## [Task requirements]
From the data that follows, print exactly the lines starting at the one containing "Protein AF-A0A9E2ZRL7-F1 (afdb_monomer)" and ending at the one containing "ATOM 5 O O . MET A 1 1 ? 0.611"; include both of them and nothing more.

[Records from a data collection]
"""
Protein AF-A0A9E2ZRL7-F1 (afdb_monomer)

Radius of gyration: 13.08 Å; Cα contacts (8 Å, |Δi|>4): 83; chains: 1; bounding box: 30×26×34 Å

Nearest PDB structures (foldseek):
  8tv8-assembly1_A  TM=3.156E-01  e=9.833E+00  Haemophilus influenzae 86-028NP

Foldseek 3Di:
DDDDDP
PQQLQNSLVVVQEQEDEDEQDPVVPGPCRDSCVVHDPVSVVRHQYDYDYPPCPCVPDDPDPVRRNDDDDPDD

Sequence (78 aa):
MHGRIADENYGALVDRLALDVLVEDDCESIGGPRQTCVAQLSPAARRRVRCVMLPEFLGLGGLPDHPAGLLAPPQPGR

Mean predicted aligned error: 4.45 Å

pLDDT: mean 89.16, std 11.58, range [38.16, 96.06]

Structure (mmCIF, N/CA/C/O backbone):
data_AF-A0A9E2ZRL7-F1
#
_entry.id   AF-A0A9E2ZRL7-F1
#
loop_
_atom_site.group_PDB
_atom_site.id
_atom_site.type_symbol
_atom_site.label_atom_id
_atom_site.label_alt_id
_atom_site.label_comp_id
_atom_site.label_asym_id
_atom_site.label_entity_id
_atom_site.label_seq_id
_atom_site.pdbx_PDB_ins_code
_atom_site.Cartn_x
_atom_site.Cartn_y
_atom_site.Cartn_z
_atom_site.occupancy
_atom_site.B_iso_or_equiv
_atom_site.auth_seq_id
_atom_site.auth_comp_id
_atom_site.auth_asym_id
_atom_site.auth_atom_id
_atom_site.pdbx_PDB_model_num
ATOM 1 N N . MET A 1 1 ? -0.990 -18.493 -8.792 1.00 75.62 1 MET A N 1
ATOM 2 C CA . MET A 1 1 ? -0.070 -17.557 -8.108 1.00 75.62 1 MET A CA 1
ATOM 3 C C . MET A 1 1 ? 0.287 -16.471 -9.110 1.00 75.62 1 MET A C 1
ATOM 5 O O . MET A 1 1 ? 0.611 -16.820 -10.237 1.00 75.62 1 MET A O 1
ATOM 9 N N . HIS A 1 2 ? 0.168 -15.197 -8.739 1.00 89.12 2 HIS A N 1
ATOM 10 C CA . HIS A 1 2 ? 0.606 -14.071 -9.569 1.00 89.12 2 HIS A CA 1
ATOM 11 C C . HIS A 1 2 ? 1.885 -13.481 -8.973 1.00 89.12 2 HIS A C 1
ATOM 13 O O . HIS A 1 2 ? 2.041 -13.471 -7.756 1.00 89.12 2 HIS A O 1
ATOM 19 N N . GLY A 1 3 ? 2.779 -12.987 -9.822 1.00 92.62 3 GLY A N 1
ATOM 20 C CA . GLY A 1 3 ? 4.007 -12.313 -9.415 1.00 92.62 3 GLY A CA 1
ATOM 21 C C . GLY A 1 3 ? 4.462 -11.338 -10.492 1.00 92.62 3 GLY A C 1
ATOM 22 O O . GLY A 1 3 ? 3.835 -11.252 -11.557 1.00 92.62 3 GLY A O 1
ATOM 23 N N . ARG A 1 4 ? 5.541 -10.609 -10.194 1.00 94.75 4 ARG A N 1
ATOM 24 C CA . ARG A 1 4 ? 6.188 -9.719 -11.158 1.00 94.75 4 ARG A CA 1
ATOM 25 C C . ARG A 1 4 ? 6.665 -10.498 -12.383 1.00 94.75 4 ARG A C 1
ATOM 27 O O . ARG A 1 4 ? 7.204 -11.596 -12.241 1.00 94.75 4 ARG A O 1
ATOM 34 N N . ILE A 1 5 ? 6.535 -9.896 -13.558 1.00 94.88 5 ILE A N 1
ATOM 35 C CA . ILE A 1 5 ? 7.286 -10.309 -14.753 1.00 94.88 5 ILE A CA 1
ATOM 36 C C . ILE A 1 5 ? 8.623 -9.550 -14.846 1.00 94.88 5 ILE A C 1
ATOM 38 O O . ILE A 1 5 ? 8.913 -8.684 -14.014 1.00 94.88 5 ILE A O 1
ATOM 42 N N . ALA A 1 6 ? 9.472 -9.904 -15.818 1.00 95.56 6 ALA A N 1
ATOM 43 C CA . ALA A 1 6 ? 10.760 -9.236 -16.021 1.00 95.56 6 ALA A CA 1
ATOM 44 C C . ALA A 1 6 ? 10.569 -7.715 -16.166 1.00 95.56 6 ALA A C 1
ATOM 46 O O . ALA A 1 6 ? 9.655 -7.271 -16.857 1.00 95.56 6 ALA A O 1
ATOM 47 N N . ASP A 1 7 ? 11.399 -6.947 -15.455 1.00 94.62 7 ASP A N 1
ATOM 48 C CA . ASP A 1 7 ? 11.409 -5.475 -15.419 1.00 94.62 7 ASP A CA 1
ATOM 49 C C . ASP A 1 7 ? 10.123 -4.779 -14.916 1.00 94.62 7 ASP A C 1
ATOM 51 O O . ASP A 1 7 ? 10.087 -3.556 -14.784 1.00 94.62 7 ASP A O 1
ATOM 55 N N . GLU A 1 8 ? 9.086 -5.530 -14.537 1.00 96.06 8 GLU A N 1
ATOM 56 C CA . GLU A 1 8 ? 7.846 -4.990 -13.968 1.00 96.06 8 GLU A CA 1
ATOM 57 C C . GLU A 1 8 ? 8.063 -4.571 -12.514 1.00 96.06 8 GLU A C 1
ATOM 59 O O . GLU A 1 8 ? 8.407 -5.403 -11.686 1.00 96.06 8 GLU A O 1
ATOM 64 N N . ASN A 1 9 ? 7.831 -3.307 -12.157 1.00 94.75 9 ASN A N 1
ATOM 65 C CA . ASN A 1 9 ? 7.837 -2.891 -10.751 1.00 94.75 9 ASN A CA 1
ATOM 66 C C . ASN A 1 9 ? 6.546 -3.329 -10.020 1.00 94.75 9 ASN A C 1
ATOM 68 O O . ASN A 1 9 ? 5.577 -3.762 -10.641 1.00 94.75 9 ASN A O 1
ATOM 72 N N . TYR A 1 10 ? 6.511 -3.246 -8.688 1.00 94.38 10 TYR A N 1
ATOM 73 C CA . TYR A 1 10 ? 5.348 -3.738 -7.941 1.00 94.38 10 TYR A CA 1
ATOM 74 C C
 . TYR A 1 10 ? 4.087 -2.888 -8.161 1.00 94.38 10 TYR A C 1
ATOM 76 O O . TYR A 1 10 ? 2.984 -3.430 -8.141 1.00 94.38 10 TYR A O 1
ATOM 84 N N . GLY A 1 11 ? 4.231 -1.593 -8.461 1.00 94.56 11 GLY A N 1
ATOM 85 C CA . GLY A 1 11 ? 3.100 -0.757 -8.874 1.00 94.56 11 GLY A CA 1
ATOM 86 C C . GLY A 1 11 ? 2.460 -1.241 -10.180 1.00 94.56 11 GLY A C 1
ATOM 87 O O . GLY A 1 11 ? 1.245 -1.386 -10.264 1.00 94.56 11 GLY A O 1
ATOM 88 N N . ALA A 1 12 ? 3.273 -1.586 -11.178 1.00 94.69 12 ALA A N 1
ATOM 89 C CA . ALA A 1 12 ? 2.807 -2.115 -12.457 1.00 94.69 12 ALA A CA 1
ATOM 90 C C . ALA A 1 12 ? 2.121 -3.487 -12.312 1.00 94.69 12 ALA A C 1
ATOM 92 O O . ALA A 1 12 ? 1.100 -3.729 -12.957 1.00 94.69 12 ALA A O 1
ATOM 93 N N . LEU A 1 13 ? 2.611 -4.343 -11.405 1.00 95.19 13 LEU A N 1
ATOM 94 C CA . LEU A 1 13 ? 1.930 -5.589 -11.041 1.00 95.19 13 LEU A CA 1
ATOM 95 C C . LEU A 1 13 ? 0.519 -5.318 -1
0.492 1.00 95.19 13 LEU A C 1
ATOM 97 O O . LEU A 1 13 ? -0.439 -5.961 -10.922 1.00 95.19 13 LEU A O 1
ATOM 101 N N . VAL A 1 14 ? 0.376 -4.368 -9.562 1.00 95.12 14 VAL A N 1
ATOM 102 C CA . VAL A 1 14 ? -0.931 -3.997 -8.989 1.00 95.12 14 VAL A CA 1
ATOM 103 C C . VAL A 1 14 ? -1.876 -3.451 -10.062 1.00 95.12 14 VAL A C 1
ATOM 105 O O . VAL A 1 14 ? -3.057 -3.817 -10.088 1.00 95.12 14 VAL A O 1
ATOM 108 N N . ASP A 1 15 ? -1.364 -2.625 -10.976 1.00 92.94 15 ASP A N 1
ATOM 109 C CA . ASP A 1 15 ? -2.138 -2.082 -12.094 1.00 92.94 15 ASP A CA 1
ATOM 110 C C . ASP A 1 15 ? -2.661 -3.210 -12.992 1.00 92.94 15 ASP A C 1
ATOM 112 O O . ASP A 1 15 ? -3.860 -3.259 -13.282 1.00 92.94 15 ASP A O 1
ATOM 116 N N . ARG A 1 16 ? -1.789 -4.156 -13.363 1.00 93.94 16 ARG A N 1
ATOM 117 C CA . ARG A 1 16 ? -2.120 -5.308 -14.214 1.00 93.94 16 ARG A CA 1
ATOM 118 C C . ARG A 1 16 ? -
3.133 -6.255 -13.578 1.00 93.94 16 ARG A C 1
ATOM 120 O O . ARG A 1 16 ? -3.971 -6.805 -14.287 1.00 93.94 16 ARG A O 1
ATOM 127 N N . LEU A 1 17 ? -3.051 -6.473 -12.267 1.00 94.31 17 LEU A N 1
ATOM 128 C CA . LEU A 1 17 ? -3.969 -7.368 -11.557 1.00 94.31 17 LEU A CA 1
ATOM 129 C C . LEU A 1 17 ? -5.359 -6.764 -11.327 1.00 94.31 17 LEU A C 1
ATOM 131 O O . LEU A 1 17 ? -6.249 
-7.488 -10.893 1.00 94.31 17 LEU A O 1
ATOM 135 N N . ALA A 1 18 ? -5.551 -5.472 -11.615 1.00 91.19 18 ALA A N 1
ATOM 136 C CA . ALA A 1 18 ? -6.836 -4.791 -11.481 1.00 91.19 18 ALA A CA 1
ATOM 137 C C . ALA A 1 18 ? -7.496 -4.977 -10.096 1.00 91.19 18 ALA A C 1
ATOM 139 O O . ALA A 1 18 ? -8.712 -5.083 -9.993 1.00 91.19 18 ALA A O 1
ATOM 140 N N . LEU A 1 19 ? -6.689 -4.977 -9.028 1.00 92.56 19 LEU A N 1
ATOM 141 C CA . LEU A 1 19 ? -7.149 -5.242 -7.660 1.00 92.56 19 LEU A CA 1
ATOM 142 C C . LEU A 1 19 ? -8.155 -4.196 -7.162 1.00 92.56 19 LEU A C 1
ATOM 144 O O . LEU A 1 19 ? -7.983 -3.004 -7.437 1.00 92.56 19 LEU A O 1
"""
"""
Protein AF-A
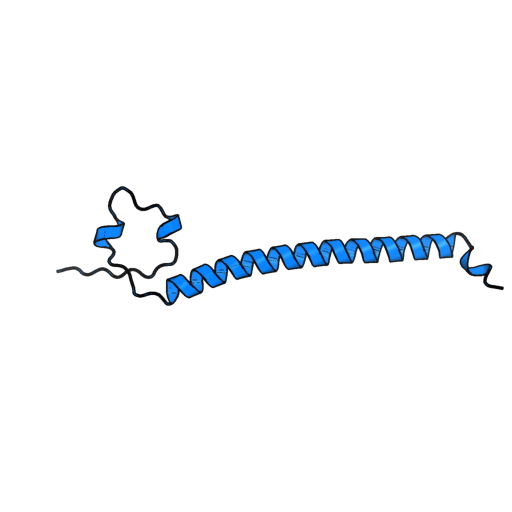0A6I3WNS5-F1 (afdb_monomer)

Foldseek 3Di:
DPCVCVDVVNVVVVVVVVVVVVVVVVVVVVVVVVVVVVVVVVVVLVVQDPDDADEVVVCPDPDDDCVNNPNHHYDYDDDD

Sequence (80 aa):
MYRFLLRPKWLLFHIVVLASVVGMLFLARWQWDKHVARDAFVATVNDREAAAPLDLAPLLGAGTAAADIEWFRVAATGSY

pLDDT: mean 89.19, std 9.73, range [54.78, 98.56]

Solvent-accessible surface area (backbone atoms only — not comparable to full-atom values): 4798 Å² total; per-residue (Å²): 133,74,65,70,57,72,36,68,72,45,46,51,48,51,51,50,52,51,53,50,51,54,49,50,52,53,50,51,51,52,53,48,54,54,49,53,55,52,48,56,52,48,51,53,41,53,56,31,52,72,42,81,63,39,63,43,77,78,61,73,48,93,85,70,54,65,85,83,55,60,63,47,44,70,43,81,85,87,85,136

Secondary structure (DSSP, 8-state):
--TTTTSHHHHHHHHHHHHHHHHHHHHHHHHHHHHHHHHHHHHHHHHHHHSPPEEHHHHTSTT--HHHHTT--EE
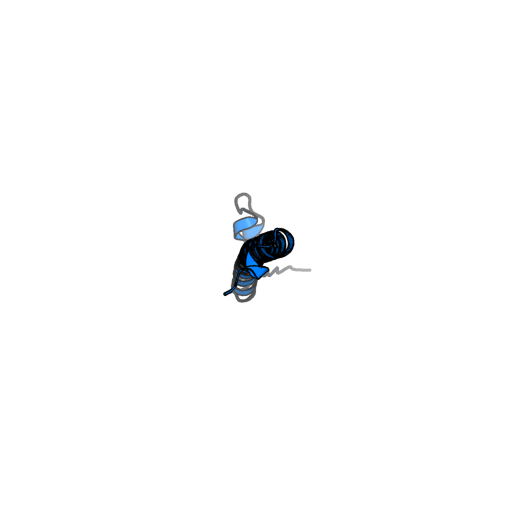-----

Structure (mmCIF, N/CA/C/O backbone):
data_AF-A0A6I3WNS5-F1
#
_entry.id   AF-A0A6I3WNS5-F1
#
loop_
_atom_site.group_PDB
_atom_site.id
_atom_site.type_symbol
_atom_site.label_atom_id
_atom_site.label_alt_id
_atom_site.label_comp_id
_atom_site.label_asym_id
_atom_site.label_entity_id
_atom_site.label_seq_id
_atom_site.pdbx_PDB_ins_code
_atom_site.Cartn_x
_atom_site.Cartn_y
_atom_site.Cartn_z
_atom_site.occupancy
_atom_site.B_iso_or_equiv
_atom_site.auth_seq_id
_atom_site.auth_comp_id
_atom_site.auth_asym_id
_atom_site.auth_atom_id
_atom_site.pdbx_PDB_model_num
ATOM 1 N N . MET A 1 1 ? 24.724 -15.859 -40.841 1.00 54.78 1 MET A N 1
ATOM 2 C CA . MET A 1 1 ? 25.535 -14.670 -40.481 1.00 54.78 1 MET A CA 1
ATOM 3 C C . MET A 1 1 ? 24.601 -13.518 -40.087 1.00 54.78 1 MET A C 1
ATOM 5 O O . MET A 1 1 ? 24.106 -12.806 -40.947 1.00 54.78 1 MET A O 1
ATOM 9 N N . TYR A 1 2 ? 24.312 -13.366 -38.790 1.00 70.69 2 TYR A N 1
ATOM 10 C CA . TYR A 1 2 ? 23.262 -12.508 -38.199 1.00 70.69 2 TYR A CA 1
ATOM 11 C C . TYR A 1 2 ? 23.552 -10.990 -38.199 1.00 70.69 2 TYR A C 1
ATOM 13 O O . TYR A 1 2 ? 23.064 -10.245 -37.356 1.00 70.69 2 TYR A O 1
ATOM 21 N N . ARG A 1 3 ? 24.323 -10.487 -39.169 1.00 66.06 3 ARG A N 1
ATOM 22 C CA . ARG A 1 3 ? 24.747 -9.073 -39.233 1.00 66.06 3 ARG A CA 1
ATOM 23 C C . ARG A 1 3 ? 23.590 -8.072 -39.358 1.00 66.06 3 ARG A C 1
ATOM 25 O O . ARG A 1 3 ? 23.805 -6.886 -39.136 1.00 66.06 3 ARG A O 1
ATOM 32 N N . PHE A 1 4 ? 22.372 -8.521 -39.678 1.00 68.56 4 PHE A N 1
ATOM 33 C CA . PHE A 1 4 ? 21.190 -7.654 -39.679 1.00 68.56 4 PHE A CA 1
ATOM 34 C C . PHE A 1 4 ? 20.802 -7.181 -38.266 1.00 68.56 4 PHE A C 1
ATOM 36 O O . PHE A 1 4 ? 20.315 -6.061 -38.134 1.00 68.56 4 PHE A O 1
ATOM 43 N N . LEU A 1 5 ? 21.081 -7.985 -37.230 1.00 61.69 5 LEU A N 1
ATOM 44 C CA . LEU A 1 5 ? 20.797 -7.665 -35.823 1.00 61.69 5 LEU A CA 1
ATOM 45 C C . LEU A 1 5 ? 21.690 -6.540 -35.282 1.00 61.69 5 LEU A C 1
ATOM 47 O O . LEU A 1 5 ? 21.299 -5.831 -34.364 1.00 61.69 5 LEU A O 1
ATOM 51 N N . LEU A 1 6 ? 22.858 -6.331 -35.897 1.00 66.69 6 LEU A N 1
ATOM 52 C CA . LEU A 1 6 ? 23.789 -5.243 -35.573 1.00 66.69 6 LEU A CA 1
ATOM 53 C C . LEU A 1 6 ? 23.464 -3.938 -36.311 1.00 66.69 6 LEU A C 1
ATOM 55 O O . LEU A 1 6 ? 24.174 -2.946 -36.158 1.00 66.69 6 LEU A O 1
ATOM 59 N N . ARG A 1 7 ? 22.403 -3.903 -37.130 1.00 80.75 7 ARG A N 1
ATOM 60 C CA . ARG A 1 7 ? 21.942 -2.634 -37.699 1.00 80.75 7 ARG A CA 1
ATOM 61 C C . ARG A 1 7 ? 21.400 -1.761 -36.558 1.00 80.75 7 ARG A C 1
"""
## [Problem solution]
Protein AF-A0A9E2ZRL7-F1 (afdb_monomer)

Radius of gyration: 13.08 Å; Cα contacts (8 Å, |Δi|>4): 83; chains: 1; bounding box: 30×26×34 Å

Nearest PDB structures (foldseek):
  8tv8-assembly1_A  TM=3.156E-01  e=9.833E+00  Haemophilus influenzae 86-028NP

Foldseek 3Di:
DDDDDP
PQQLQNSLVVVQEQEDEDEQDPVVPGPCRDSCVVHDPVSVVRHQYDYDYPPCPCVPDDPDPVRRNDDDDPDD

Sequence (78 aa):
MHGRIADENYGALVDRLALDVLVEDDCESIGGPRQTCVAQLSPAARRRVRCVMLPEFLGLGGLPDHPAGLLAPPQPGR

Mean predicted aligned error: 4.45 Å

pLDDT: mean 89.16, std 11.58, range [38.16, 96.06]

Structure (mmCIF, N/CA/C/O backbone):
data_AF-A0A9E2ZRL7-F1
#
_entry.id   AF-A0A9E2ZRL7-F1
#
loop_
_atom_site.group_PDB
_atom_site.id
_atom_site.type_symbol
_atom_site.label_atom_id
_atom_site.label_alt_id
_atom_site.label_comp_id
_atom_site.label_asym_id
_atom_site.label_entity_id
_atom_site.label_seq_id
_atom_site.pdbx_PDB_ins_code
_atom_site.Cartn_x
_atom_site.Cartn_y
_atom_site.Cartn_z
_atom_site.occupancy
_atom_site.B_iso_or_equiv
_atom_site.auth_seq_id
_atom_site.auth_comp_id
_atom_site.auth_asym_id
_atom_site.auth_atom_id
_atom_site.pdbx_PDB_model_num
ATOM 1 N N . MET A 1 1 ? -0.990 -18.493 -8.792 1.00 75.62 1 MET A N 1
ATOM 2 C CA . MET A 1 1 ? -0.070 -17.557 -8.108 1.00 75.62 1 MET A CA 1
ATOM 3 C C . MET A 1 1 ? 0.287 -16.471 -9.110 1.00 75.62 1 MET A C 1
ATOM 5 O O . MET A 1 1 ? 0.611 -16.820 -10.237 1.00 75.62 1 MET A O 1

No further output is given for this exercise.